Last week, I had the privilege of attending the FJC’s 2016 Complex Litigation Conference, held in conjunction with Emory Law School’s Institute for Complex Litigation and Mass Claims. [Disclosure: I serve on the Institute’s Next Generation Board.] The conference covered issues in both class action and MDL cases, and was taught by luminaries on both sides of the complex litigation bar, and the audience largely comprised federal judges from various districts around the country.

Given the candor shown by both sides, as well as the judges’ willingness to ask questions and discuss their experiences, I’m going to treat the conference as if it operated under the Chatham House Rule, meaning I’ll tell you what got said, but not identify who said it.

So, without further ado, here are the top five takeaways from the Emory/FJC conference:

  1. Judges are very concerned with getting the issues right.

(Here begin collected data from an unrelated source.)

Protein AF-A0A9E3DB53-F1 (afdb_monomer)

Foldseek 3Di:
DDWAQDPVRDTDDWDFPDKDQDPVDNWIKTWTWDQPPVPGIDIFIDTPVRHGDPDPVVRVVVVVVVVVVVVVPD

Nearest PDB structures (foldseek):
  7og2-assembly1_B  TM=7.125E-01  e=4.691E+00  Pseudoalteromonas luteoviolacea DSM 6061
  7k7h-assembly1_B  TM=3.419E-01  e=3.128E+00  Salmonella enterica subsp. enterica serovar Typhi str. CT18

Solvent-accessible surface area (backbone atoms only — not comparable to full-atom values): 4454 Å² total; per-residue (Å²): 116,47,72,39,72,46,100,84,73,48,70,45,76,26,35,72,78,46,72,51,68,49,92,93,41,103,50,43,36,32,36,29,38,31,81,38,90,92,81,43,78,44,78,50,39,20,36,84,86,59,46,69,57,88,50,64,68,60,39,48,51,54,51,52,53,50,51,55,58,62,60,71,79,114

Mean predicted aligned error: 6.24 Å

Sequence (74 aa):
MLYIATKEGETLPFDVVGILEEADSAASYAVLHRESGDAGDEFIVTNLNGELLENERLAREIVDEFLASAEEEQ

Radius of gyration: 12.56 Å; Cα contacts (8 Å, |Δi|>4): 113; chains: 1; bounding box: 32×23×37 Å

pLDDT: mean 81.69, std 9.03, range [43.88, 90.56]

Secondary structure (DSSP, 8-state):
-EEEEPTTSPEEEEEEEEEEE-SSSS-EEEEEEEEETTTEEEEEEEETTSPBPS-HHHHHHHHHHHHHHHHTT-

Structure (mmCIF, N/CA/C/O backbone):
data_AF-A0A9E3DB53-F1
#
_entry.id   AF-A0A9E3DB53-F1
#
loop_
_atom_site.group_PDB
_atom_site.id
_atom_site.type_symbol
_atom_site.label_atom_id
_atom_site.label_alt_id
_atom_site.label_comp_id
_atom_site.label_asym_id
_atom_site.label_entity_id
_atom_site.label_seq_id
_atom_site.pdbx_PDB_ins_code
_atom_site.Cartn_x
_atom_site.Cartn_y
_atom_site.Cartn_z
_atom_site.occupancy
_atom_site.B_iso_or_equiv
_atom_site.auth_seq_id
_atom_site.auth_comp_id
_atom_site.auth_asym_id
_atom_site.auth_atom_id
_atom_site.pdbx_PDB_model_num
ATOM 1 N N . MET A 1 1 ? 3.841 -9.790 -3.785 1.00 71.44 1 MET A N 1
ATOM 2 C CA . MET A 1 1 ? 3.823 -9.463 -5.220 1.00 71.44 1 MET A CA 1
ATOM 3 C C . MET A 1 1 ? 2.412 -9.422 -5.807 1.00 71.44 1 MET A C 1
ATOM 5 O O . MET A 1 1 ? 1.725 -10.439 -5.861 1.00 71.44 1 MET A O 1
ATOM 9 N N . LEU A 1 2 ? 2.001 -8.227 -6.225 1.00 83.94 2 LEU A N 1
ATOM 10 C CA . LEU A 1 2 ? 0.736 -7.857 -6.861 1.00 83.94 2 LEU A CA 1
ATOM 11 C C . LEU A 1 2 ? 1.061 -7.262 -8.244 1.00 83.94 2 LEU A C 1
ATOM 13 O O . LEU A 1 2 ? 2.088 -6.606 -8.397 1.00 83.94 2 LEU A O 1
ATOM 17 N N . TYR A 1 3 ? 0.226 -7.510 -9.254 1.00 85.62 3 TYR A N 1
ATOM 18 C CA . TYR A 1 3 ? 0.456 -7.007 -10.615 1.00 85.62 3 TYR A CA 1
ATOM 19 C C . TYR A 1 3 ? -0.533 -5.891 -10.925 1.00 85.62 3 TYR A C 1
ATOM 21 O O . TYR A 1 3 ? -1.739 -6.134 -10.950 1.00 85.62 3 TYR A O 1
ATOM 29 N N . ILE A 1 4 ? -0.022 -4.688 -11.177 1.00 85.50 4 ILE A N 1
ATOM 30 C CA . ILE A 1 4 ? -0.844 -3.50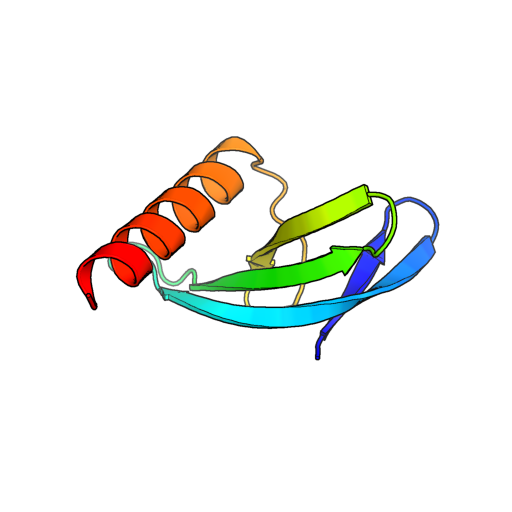9 -11.456 1.00 85.50 4 ILE A CA 1
ATOM 31 C C . ILE A 1 4 ? -0.819 -3.217 -12.949 1.00 85.50 4 ILE A C 1
ATOM 33 O O . ILE A 1 4 ? 0.250 -3.067 -13.540 1.00 85.50 4 ILE A O 1
ATOM 37 N N . ALA A 1 5 ? -2.005 -3.143 -13.553 1.00 82.56 5 ALA A N 1
ATOM 38 C CA . ALA A 1 5 ? -2.163 -2.741 -14.942 1.00 82.56 5 ALA A CA 1
ATOM 39 C C . ALA A 1 5 ? -2.048 -1.216 -15.059 1.00 82.56 5 ALA A C 1
ATOM 41 O O . ALA A 1 5 ? -2.831 -0.471 -14.465 1.00 82.56 5 ALA A O 1
ATOM 42 N N . THR A 1 6 ? -1.076 -0.746 -15.833 1.00 77.19 6 THR A N 1
ATOM 43 C CA . THR A 1 6 ? -0.935 0.671 -16.166 1.00 77.19 6 THR A CA 1
ATOM 44 C C . THR A 1 6 ? -1.927 1.067 -17.255 1.00 77.19 6 THR A C 1
ATOM 46 O O . THR A 1 6 ? -2.493 0.231 -17.965 1.00 77.19 6 THR A O 1
ATOM 49 N N . LYS A 1 7 ? -2.102 2.380 -17.448 1.00 72.75 7 LYS A N 1
ATOM 50 C CA . LYS A 1 7 ? -2.910 2.933 -18.550 1.00 72.75 7 LYS A CA 1
ATOM 51 C C . LYS A 1 7 ? -2.387 2.543 -19.940 1.00 72.75 7 LYS A C 1
ATOM 53 O O . LYS A 1 7 ? -3.119 2.671 -20.916 1.00 72.75 7 LYS A O 1
ATOM 58 N N . GLU A 1 8 ? -1.152 2.059 -20.022 1.00 75.56 8 GLU A N 1
ATOM 59 C CA . GLU A 1 8 ? -0.496 1.617 -21.256 1.00 75.56 8 GLU A CA 1
ATOM 60 C C . GLU A 1 8 ? -0.748 0.126 -21.551 1.00 75.56 8 GLU A C 1
ATOM 62 O O . GLU A 1 8 ? -0.358 -0.374 -22.603 1.00 75.56 8 GLU A O 1
ATOM 67 N N . GLY A 1 9 ? -1.468 -0.579 -20.666 1.00 76.56 9 GLY A N 1
ATOM 68 C CA . GLY A 1 9 ? -1.781 -2.004 -20.811 1.00 76.56 9 GLY A CA 1
ATOM 69 C C . GLY A 1 9 ? -0.654 -2.929 -20.351 1.00 76.56 9 GLY A C 1
ATOM 70 O O . GLY A 1 9 ? -0.748 -4.144 -20.520 1.00 76.56 9 GLY A O 1
ATOM 71 N N . GLU A 1 10 ? 0.396 -2.370 -19.756 1.00 81.94 10 GLU A N 1
ATOM 72 C CA . GLU A 1 10 ? 1.494 -3.126 -19.171 1.00 81.94 10 GLU A CA 1
ATOM 73 C C . GLU A 1 10 ? 1.162 -3.491 -17.725 1.00 81.94 10 GLU A C 1
ATOM 75 O O . GLU A 1 10 ? 0.644 -2.677 -16.964 1.00 81.94 10 GLU A O 1
ATOM 80 N N . THR A 1 11 ? 1.462 -4.726 -17.329 1.00 85.31 11 THR A N 1
ATOM 81 C CA . THR A 1 11 ? 1.340 -5.159 -15.934 1.00 85.31 11 THR A CA 1
ATOM 82 C C . THR A 1 11 ? 2.697 -5.109 -15.267 1.00 85.31 11 THR A C 1
ATOM 84 O O . THR A 1 11 ? 3.606 -5.850 -15.647 1.00 85.31 11 THR A O 1
ATOM 87 N N . LEU A 1 12 ? 2.817 -4.268 -14.251 1.00 86.06 12 LEU A N 1
ATOM 88 C CA . LEU A 1 12 ? 4.050 -4.095 -13.501 1.00 86.06 12 LEU A CA 1
ATOM 89 C C . LEU A 1 12 ? 3.953 -4.846 -12.167 1.00 86.06 12 LEU A C 1
ATOM 91 O O . LEU A 1 12 ? 2.916 -4.760 -11.502 1.00 86.06 12 LEU A O 1
ATOM 95 N N . PRO A 1 13 ? 4.994 -5.600 -11.776 1.00 88.31 13 PRO A N 1
ATOM 96 C CA . PRO A 1 13 ? 5.037 -6.246 -10.475 1.00 88.31 13 PRO A CA 1
ATOM 97 C C . PRO A 1 13 ? 5.362 -5.218 -9.387 1.00 88.31 13 PRO A C 1
ATOM 99 O O . PRO A 1 13 ? 6.311 -4.445 -9.515 1.00 88.31 13 PRO A O 1
ATOM 102 N N . PHE A 1 14 ? 4.587 -5.250 -8.311 1.00 90.06 14 PHE A N 1
ATOM 103 C CA . PHE A 1 14 ? 4.802 -4.473 -7.097 1.00 90.06 14 PHE A CA 1
ATOM 104 C C . PHE A 1 14 ? 4.752 -5.388 -5.877 1.00 90.06 14 PHE A C 1
ATOM 106 O O . PHE A 1 14 ? 4.024 -6.386 -5.861 1.00 90.06 14 PHE A O 1
ATOM 113 N N . ASP A 1 15 ? 5.472 -5.033 -4.826 1.00 90.06 15 ASP A N 1
ATOM 114 C CA . ASP A 1 15 ? 5.397 -5.707 -3.541 1.00 90.06 15 ASP A CA 1
ATOM 115 C C . ASP A 1 15 ? 4.576 -4.909 -2.538 1.00 90.06 15 ASP A C 1
ATOM 117 O O . ASP A 1 15 ? 4.679 -3.694 -2.433 1.00 90.06 15 ASP A O 1
ATOM 121 N N . VAL A 1 16 ? 3.700 -5.617 -1.825 1.00 90.25 16 VAL A N 1
ATOM 122 C CA . VAL A 1 16 ? 2.862 -5.019 -0.784 1.00 90.25 16 VAL A CA 1
ATOM 123 C C . VAL A 1 16 ? 3.742 -4.841 0.438 1.00 90.25 16 VAL A C 1
ATOM 125 O O . VAL A 1 16 ? 4.176 -5.830 1.028 1.00 90.25 16 VAL A O 1
ATOM 128 N N . VAL A 1 17 ? 4.002 -3.589 0.794 1.00 89.19 17 VAL A N 1
ATOM 129 C CA . VAL A 1 17 ? 4.816 -3.231 1.963 1.00 89.19 17 VAL A CA 1
ATOM 130 C C . VAL A 1 17 ? 3.957 -2.903 3.176 1.00 89.19 17 VAL A C 1
ATOM 132 O O . VAL A 1 17 ? 4.417 -3.050 4.303 1.00 89.19 17 VAL A O 1
ATOM 135 N N . GLY A 1 18 ? 2.693 -2.536 2.962 1.00 86.94 18 GLY A N 1
ATOM 136 C CA . GLY A 1 18 ? 1.764 -2.231 4.041 1.00 86.94 18 GLY A CA 1
ATOM 137 C C . GLY A 1 18 ? 0.317 -2.213 3.578 1.00 86.94 18 GLY A C 1
ATOM 138 O O . GLY A 1 18 ? 0.028 -2.110 2.386 1.00 86.94 18 GLY A O 1
ATOM 139 N N . ILE A 1 19 ? -0.599 -2.319 4.535 1.00 87.94 19 ILE A N 1
ATOM 140 C CA . ILE A 1 19 ? -2.029 -2.100 4.324 1.00 87.94 19 ILE A CA 1
ATOM 141 C C . ILE A 1 19 ? -2.492 -1.143 5.416 1.00 87.94 19 ILE A C 1
ATOM 143 O O . ILE A 1 19 ? -2.276 -1.414 6.595 1.00 87.94 19 ILE A O 1
ATOM 147 N N . LEU A 1 20 ? -3.110 -0.037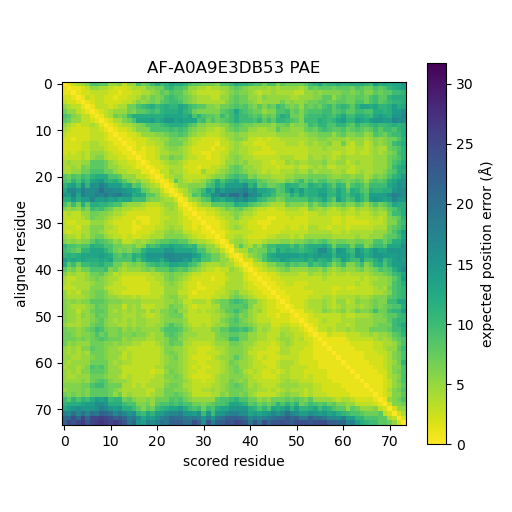 5.014 1.00 84.94 20 LEU A N 1
ATOM 148 C CA . LEU A 1 20 ? -3.798 0.884 5.902 1.00 84.94 20 LEU A CA 1
ATOM 149 C C . LEU A 1 20 ? -5.298 0.626 5.849 1.00 84.94 20 LEU A C 1
ATOM 151 O O . LEU A 1 20 ? -5.893 0.505 4.778 1.00 84.94 20 LEU A O 1
ATOM 155 N N . GLU A 1 21 ? -5.914 0.567 7.018 1.00 82.00 21 GLU A N 1
ATOM 156 C CA . GLU A 1 21 ? -7.359 0.468 7.173 1.00 82.00 21 GLU A CA 1
ATOM 157 C C . GLU A 1 21 ? -7.872 1.825 7.660 1.00 82.00 21 GLU A C 1
ATOM 159 O O . GLU A 1 21 ? -7.422 2.316 8.696 1.00 82.00 21 GLU A O 1
ATOM 164 N N . GLU A 1 22 ? -8.799 2.453 6.929 1.00 77.19 22 GLU A N 1
ATOM 165 C CA . GLU A 1 22 ? -9.479 3.634 7.464 1.00 77.19 22 GLU A CA 1
ATOM 166 C C . GLU A 1 22 ? -10.378 3.192 8.626 1.00 77.19 22 GLU A C 1
ATOM 168 O O . GLU A 1 22 ? -11.231 2.322 8.484 1.00 77.19 22 GLU A O 1
ATOM 173 N N . ALA A 1 23 ? -10.217 3.797 9.802 1.00 68.88 23 ALA A N 1
ATOM 174 C CA . ALA A 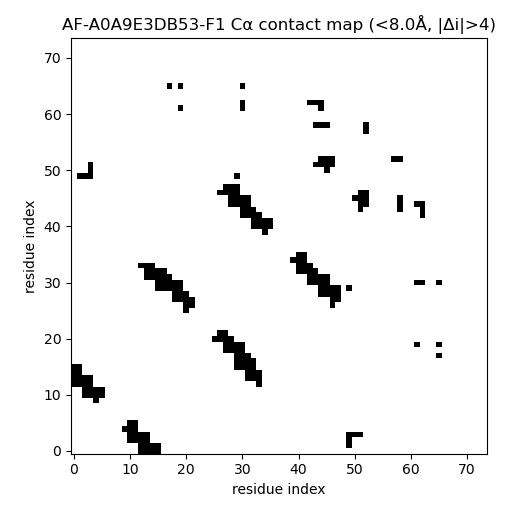1 23 ? -11.085 3.488 10.940 1.00 68.88 23 ALA A CA 1
ATOM 175 C C . ALA A 1 23 ? -12.520 4.022 10.743 1.00 68.88 23 ALA A C 1
ATOM 177 O O . ALA A 1 23 ? -13.480 3.437 11.248 1.00 68.88 23 ALA A O 1
ATOM 178 N N . ASP A 1 24 ? -12.664 5.124 9.999 1.00 65.56 24 ASP A N 1
ATOM 179 C CA . ASP A 1 24 ? -13.936 5.820 9.751 1.00 65.56 24 ASP A CA 1
ATOM 180 C C . ASP A 1 24 ? -14.651 5.363 8.469 1.00 65.56 24 ASP A C 1
ATOM 182 O O . ASP A 1 24 ? -15.836 5.645 8.270 1.00 65.56 24 ASP A O 1
ATOM 186 N N . SER A 1 25 ? -13.962 4.621 7.605 1.00 63.31 25 SER A N 1
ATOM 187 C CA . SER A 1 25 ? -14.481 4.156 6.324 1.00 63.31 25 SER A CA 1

It’s an intuition most of us have, at least until a given judge rules against us. But watching jurists of varying ideological stripes ask questions at this conference hammered home just how concerned most judges are with doing their jobs conscientiously and well. And that just reinforced to me the importance of not being afraid to make good faith arguments, even if they seem risky. Yes, judges are concerned with their dockets, and with dozens of other small concerns, just like the rest of us. But they also clearly want to make the right rulings in cases.

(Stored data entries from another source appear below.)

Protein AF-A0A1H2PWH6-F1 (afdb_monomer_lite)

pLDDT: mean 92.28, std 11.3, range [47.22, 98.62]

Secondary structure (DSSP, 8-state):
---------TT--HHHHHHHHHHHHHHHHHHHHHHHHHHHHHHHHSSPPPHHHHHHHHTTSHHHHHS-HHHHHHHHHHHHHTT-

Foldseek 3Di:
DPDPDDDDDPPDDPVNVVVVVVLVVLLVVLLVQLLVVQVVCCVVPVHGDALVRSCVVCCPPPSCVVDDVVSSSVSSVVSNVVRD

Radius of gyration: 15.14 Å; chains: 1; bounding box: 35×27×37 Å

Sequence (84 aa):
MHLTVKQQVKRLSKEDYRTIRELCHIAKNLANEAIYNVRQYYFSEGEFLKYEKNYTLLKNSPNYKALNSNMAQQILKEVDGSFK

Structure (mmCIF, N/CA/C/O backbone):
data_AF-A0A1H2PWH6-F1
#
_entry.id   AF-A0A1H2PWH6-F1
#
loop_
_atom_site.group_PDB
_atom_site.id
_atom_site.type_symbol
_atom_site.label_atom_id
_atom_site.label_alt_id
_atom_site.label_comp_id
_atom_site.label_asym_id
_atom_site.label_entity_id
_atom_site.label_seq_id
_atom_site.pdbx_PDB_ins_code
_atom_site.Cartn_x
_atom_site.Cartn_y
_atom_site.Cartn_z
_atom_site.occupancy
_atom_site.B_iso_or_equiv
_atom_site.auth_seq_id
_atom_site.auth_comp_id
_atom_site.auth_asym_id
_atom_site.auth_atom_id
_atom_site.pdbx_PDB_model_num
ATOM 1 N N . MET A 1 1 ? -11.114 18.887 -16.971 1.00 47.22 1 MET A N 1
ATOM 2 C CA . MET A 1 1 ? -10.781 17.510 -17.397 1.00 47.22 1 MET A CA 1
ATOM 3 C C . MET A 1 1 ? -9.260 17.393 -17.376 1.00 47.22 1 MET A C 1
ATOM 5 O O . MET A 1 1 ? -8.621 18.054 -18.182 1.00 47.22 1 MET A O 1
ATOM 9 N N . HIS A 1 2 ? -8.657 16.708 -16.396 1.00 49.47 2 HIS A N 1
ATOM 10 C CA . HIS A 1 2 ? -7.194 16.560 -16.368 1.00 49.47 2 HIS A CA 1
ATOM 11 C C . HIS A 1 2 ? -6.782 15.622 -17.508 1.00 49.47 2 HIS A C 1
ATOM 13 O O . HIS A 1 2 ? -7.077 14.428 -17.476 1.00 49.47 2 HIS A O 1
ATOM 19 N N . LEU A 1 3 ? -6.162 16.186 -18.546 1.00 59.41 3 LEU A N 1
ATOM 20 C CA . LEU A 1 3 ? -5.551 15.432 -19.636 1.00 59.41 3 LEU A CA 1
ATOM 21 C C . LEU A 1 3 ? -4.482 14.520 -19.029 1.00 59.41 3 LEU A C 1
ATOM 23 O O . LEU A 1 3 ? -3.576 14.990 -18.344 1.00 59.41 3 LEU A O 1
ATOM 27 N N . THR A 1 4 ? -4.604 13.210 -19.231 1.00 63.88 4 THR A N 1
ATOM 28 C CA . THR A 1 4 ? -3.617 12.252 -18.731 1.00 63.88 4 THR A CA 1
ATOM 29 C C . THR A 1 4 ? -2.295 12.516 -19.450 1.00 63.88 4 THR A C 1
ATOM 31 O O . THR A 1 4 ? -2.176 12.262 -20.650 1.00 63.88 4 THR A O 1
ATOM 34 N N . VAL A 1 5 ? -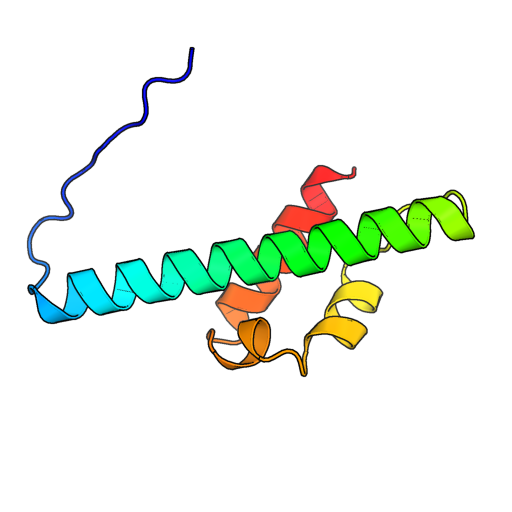1.303 13.054 -18.741 1.00 69.19 5 VAL A N 1
ATOM 35 C CA . VAL A 1 5 ? 0.031 13.280 -19.304 1.00 69.19 5 VAL A CA 1
ATOM 36 C C . VAL A 1 5 ? 0.685 11.918 -19.525 1.00 69.19 5 VAL A C 1
ATOM 38 O O . VAL A 1 5 ? 0.993 11.199 -18.577 1.00 69.19 5 VAL A O 1
ATOM 41 N N . LYS A 1 6 ? 0.888 11.539 -20.790 1.00 64.00 6 LYS A N 1
ATOM 42 C CA . LYS A 1 6 ? 1.693 10.370 -21.156 1.00 64.00 6 LYS A CA 1
ATOM 43 C C . LYS A 1 6 ? 3.120 10.831 -21.411 1.00 64.00 6 LYS A C 1
ATOM 45 O O . LYS A 1 6 ? 3.432 11.314 -22.494 1.00 64.00 6 LYS A O 1
ATOM 50 N N . GLN A 1 7 ? 3.984 10.686 -20.412 1.00 67.50 7 GLN A N 1
ATOM 51 C CA . GLN A 1 7 ? 5.410 10.948 -20.566 1.00 67.50 7 GLN A CA 1
ATOM 52 C C . GLN A 1 7 ? 6.142 9.636 -20.853 1.00 67.50 7 GLN A C 1
ATOM 54 O O . GLN A 1 7 ? 6.095 8.697 -20.061 1.00 67.50 7 GLN A O 1
ATOM 59 N N . GLN A 1 8 ? 6.820 9.560 -21.999 1.00 68.12 8 GLN A N 1
ATOM 60 C CA . GLN A 1 8 ? 7.707 8.441 -22.294 1.00 68.12 8 GLN A CA 1
ATOM 61 C C . GLN A 1 8 ? 9.016 8.645 -21.529 1.00 68.12 8 GLN A C 1
ATOM 63 O O . GLN A 1 8 ? 9.768 9.584 -21.802 1.00 68.12 8 GLN A O 1
ATOM 68 N N . VAL A 1 9 ? 9.289 7.769 -20.562 1.00 74.31 9 VAL A N 1
ATOM 69 C CA . VAL A 1 9 ? 10.570 7.765 -19.851 1.00 74.31 9 VAL A CA 1
ATOM 70 C C . VAL A 1 9 ? 11.656 7.374 -20.855 1.00 74.31 9 VAL A C 1
ATOM 72 O O . VAL A 1 9 ? 11.643 6.275 -21.409 1.00 74.31 9 VAL A O 1
ATOM 75 N N . LYS A 1 10 ? 12.566 8.304 -21.158 1.00 78.00 10 LYS A N 1
ATOM 76 C CA . LYS A 1 10 ? 13.692 8.047 -22.065 1.00 78.00 10 LYS A CA 1
ATOM 77 C C . LYS A 1 10 ? 14.686 7.107 -21.371 1.00 78.00 10 LYS A C 1
ATOM 79 O O . LYS A 1 10 ? 14.907 7.248 -20.174 1.00 78.00 10 LYS A O 1
ATOM 84 N N . ARG A 1 11 ? 15.340 6.225 -22.141 1.00 83.06 11 ARG A N 1
ATOM 85 C CA . ARG A 1 11 ? 16.420 5.311 -21.693 1.00 83.06 11 ARG A CA 1
ATOM 86 C C . ARG A 1 11 ? 15.996 4.135 -20.795 1.00 83.06 11 ARG A C 1
ATOM 88 O O . ARG A 1 11 ? 16.829 3.609 -20.070 1.00 83.06 11 ARG A O 1
ATOM 95 N N . LEU A 1 12 ? 14.740 3.705 -20.862 1.00 85.31 12 LEU A N 1
ATOM 96 C CA . LEU A 1 12 ? 14.285 2.484 -20.195 1.00 85.31 12 LEU A CA 1
ATOM 97 C C . LEU A 1 12 ? 14.387 1.281 -21.146 1.00 85.31 12 LEU A C 1
ATOM 99 O O . LEU A 1 12 ? 13.973 1.395 -22.304 1.00 85.31 12 LEU A O 1
ATOM 103 N N . SER A 1 13 ? 14.893 0.137 -20.675 1.00 90.94 13 SER A N 1
ATOM 104 C CA . SER A 1 13 ? 14.749 -1.116 -21.425 1.00 90.94 13 SER A CA 1
ATOM 105 C C . SER A 1 13 ? 13.280 -1.567 -21.445 1.00 90.94 13 SER A C 1
ATOM 107 O O . SER A 1 13 ? 12.431 -1.062 -20.698 1.00 90.94 13 SER A O 1
ATOM 109 N N . LYS A 1 14 ? 12.944 -2.520 -22.320 1.00 90.25 14 LYS A N 1
ATOM 110 C CA . LYS A 1 14 ? 11.583 -3.073 -22.397 1.00 90.25 14 LYS A CA 1
ATOM 111 C C . LYS A 1 14 ? 11.221 -3.822 -21.112 1.00 90.25 14 LYS A C 1
ATOM 113 O O . LYS A 1 14 ? 10.065 -3.802 -20.689 1.00 90.25 14 LYS A O 1
ATOM 118 N N . GLU A 1 15 ? 12.207 -4.472 -20.515 1.00 93.25 15 GLU A N 1
ATOM 119 C CA . GLU A 1 15 ? 12.124 -5.224 -19.272 1.00 93.25 15 GLU A CA 1
ATOM 120 C C . GLU A 1 15 ? 11.880 -4.274 -18.096 1.00 93.25 15 GLU A C 1
ATOM 122 O O . GLU A 1 15 ? 10.894 -4.440 -17.38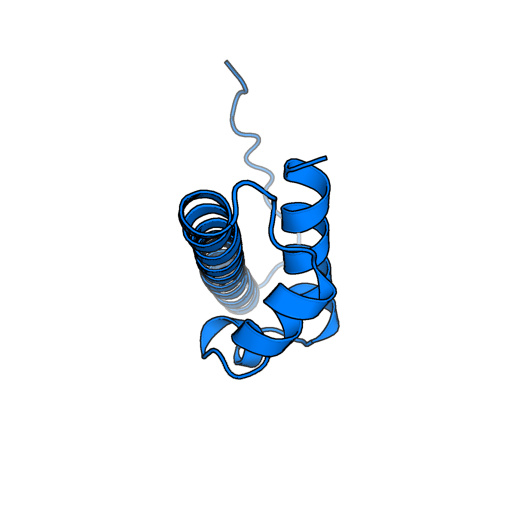2 1.00 93.25 15 GLU A O 1
ATOM 127 N N . ASP A 1 16 ? 12.672 -3.206 -17.972 1.00 91.88 16 ASP A N 1
ATOM 128 C CA . ASP A 1 16 ? 12.498 -2.187 -16.926 1.00 91.88 16 ASP A CA 1
ATOM 129 C C . ASP A 1 16 ? 11.118 -1.520 -16.995 1.00 91.88 16 ASP A C 1
ATOM 131 O O . ASP A 1 16 ? 10.470 -1.290 -15.972 1.00 91.88 16 ASP A O 1
ATOM 135 N N . TYR A 1 17 ? 10.631 -1.239 -18.211 1.00 90.94 17 TYR A N 1
ATOM 136 C CA . TYR A 1 17 ? 9.289 -0.691 -18.410 1.00 90.94 17 TYR A CA 1
ATOM 137 C C . TYR A 1 17 ? 8.201 -1.627 -17.878 1.00 90.94 17 TYR A C 1
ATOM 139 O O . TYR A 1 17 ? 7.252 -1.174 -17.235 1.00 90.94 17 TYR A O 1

  2. Third-party funding is still a large unknown, and therefore a large concern. Third-party litigation funding is becoming more prevalent in complex litigation. It’s particularly rife in MDLs, but it touches class actions as well. Since third-party funders are often not disclosed, judges are not necessarily aware of their existence. As a result, a number of judges were very concerned to hear that hedge funds and other investors may view class actions and MDL cases as an opportunity for investment. (It doesn’t hurt that many of the plaintiffs’ firms represented at this conference self-fund, and so view funders as unnecessary competition.) It may be time to dust off funding-related interrogatories and adequacy arguments.
  3. Put charts in your Motion to Dismiss a complex claim. Judges, like practitioners, think that 50-state motions to dismiss are tedious. That doesn’t make them any less necessary, however, either to framing the case or to narrowing claims to those with actual legal merit. So it shouldn’t surprise anyone that concise, accurate charts of various state laws got an enthusiastic shout-out from several federal judges. So, brief the law, but add a chart for easy reference.
  4. Don’t forget about Daubert motions. This is unlikely to catch anyone reading this blog unawares, but several judges pointed out that they treat Daubert rulings in class actions and MDL cases as an inflection point: once they’ve ruled, they will ask the parties about settlement, in the hopes that one side or the other will revise their understanding of their chances based on how the expert motions have shaken out.
  5. Watch out for hybrid settlements. Several practitioners pointed out a potential issue for class settlements that combine monetary and injunctive relief. It’s a trend that’s gained currency as parties look for ways to provide relief to class members without necessarily committing huge cash amounts. However, as one plaintiffs’ counsel pointed out, given Wal-Mart Stores v. Dukes‘s ruling that one can’t seek monetary relief under Rule 23(b)(2), there’s a question as to which provision of Rule 23 can justify certifying a settlement class that uses both. Dukes may close off Rule 23(b)(2), and it’s unclear whether one can seek an injunction with a Rule 23(b)(3) class. This isn’t an insurmountable issue, but watch for it to recur in the next few years.